As described in German patent 2,900,851 filed 11 Jan. 1979 by H. G. Volz et al a standard apparatus for dosing a liquid has a housing formed with an inlet connected to a supply of the liquid, an outlet, a filling chamber, and a bypass chamber having an outlet side from which the outlet opens and an inlet side connected to the inlet. A pumping piston subdivides the filling chamber into an inlet compartment into which the inlet opens and an outlet compartment. A valve element in the housing can move between a filling position blocking the outlet and connecting the inlet through the bypass chamber with the outlet compartment and a feed position exposing the outlet and blocking flow between the inlet and the outlet compartment through the bypass compartment.
Such a dosing apparatus is operated by alternately retracting the piston through a back stroke while the valve element is in the filling position to draw the liquid into the outlet compartment from the inlet through the bypass compartment and advancing the piston through a predetermined advance stroke while the valve element is in the feed position to eject the drawn-in liquid from the outlet. In this manner it is possible to control the dose size very accurately.

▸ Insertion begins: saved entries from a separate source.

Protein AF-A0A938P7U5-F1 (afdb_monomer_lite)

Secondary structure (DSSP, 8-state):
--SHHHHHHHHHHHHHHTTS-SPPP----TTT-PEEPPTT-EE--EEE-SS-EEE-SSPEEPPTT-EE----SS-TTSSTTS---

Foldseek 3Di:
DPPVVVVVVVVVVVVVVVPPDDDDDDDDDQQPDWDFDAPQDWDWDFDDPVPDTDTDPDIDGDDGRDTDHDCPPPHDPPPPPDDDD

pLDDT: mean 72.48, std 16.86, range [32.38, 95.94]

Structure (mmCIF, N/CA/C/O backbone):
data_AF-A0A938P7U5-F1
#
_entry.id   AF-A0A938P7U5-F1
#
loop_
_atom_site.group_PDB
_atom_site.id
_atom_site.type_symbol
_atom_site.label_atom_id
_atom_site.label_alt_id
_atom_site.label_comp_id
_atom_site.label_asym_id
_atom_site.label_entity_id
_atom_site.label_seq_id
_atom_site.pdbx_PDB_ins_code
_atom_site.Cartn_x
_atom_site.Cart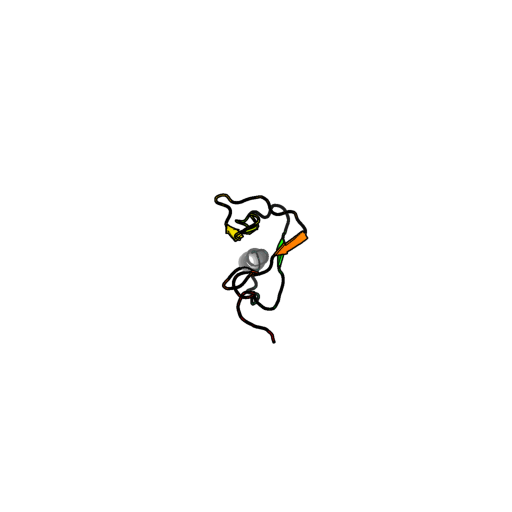n_y
_atom_site.Cartn_z
_atom_site.occupancy
_atom_site.B_iso_or_equiv
_atom_site.auth_seq_id
_atom_site.auth_comp_id
_atom_site.auth_asym_id
_atom_site.auth_atom_id
_atom_site.pdbx_PDB_model_num
ATOM 1 N N . MET A 1 1 ? -24.033 20.594 54.491 1.00 50.44 1 MET A N 1
ATOM 2 C CA . MET A 1 1 ? -22.770 20.073 53.915 1.00 50.44 1 MET A CA 1
ATOM 3 C C . MET A 1 1 ? -23.030 18.790 53.103 1.00 50.44 1 MET A C 1
ATOM 5 O O . MET A 1 1 ? -22.675 17.714 53.549 1.00 50.44 1 MET A O 1
ATOM 9 N N . ARG A 1 2 ? -23.710 18.850 51.947 1.00 56.81 2 ARG A N 1
ATOM 10 C CA . ARG A 1 2 ? -23.941 17.666 51.073 1.00 56.81 2 ARG A CA 1
ATOM 11 C C . ARG A 1 2 ? -23.775 17.954 49.572 1.00 56.81 2 ARG A C 1
ATOM 13 O O . ARG A 1 2 ? -23.690 17.024 48.788 1.00 56.81 2 ARG A O 1
ATOM 20 N N . SER A 1 3 ? -23.660 19.223 49.168 1.00 55.97 3 SER A N 1
ATOM 21 C CA . SER A 1 3 ? -23.566 19.629 47.757 1.00 55.97 3 SER A CA 1
ATOM 22 C C . SER A 1 3 ? -22.161 19.506 47.155 1.00 55.97 3 SER A C 1
ATOM 24 O O . SER A 1 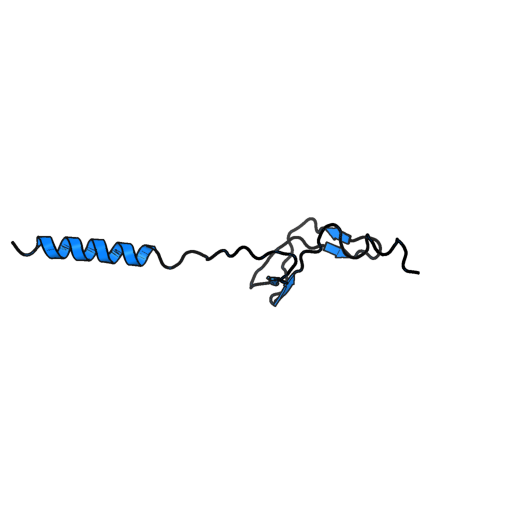3 ? -22.025 19.285 45.958 1.00 55.97 3 SER A O 1
ATOM 26 N N . LYS A 1 4 ? -21.102 19.603 47.972 1.00 55.75 4 LYS A N 1
ATOM 27 C CA . LYS A 1 4 ? -19.710 19.616 47.485 1.00 55.75 4 LYS A CA 1
ATOM 28 C C . LYS A 1 4 ? -19.215 18.240 47.022 1.00 55.75 4 LYS A C 1
ATOM 30 O O . LYS A 1 4 ? -18.314 18.169 46.204 1.00 55.75 4 LYS A O 1
ATOM 35 N N . GLN A 1 5 ? -19.816 17.157 47.519 1.00 57.91 5 GLN A N 1
ATOM 36 C CA . GLN A 1 5 ? -19.420 15.773 47.217 1.00 57.91 5 GLN A CA 1
ATOM 37 C C . GLN A 1 5 ? -19.839 15.338 45.803 1.00 57.91 5 GLN A C 1
ATOM 39 O O . GLN A 1 5 ? -19.143 14.557 45.165 1.00 57.91 5 GLN A O 1
ATOM 44 N N . TRP A 1 6 ? -20.931 15.903 45.281 1.00 56.03 6 TRP A N 1
ATOM 45 C CA . TRP A 1 6 ? -21.404 15.636 43.921 1.00 56.03 6 TRP A CA 1
ATOM 46 C C . TRP A 1 6 ? -20.532 16.284 42.840 1.00 56.03 6 TRP A C 1
ATOM 48 O O . TRP A 1 6 ? -20.372 15.720 41.763 1.00 56.03 6 TRP A O 1
ATOM 58 N N . GLN A 1 7 ? -19.910 17.431 43.133 1.00 56.19 7 GLN A N 1
ATOM 59 C CA . GLN A 1 7 ? -19.046 18.122 42.170 1.00 56.19 7 GLN A CA 1
ATOM 60 C C . GLN A 1 7 ? -17.790 17.312 41.816 1.00 56.19 7 GLN A C 1
ATOM 62 O O . GLN A 1 7 ? -17.398 17.282 40.654 1.00 56.19 7 GLN A O 1
ATOM 67 N N . TRP A 1 8 ? -17.191 16.604 42.778 1.00 57.00 8 TRP A N 1
ATOM 68 C CA . TRP A 1 8 ? -16.002 15.782 42.520 1.00 57.00 8 TRP A CA 1
ATOM 69 C C . TRP A 1 8 ? -16.315 14.531 41.692 1.00 57.00 8 TRP A C 1
ATOM 71 O O . TRP A 1 8 ? -15.514 14.144 40.844 1.00 57.00 8 TRP A O 1
ATOM 81 N N . ALA A 1 9 ? -17.496 13.935 41.885 1.00 60.34 9 ALA A N 1
ATOM 82 C CA . ALA A 1 9 ? -17.921 12.754 41.135 1.00 60.34 9 ALA A CA 1
ATOM 83 C C . ALA A 1 9 ? -18.106 13.050 39.634 1.00 60.34 9 ALA A C 1
ATOM 85 O O . ALA A 1 9 ? -17.714 12.243 38.793 1.00 60.34 9 ALA A O 1
ATOM 86 N N . VAL A 1 10 ? -18.637 14.230 39.291 1.00 61.56 10 VAL A N 1
ATOM 87 C CA . VAL A 1 10 ? -18.826 14.650 37.891 1.00 61.56 10 VAL A CA 1
ATOM 88 C C . VAL A 1 10 ? -17.484 14.889 37.190 1.00 61.56 10 VAL A C 1
ATOM 90 O O . VAL A 1 10 ? -17.302 14.470 36.048 1.00 61.56 10 VAL A O 1
ATOM 93 N N . VAL A 1 11 ? -16.517 15.503 37.880 1.00 62.31 11 VAL A N 1
ATOM 94 C CA . VAL A 1 11 ? -15.179 15.766 37.318 1.00 62.31 11 VAL A CA 1
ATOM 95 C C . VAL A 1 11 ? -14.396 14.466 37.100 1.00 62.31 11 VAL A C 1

A major disadvantage of such a system is that pockets of little or no flow are formed in the housing. In particular the inlet compartment often is quite stagnant so that, although the flow through the housing is considerable, the material in this inlet compartment can be quite stale. When the system is used, as is common, with a foodstuff, this stale material can contaminate the fresh material being pumped with bacteria. It is also possible for the rear end of the outlet compartment to constitute a dead pocket holding stale material.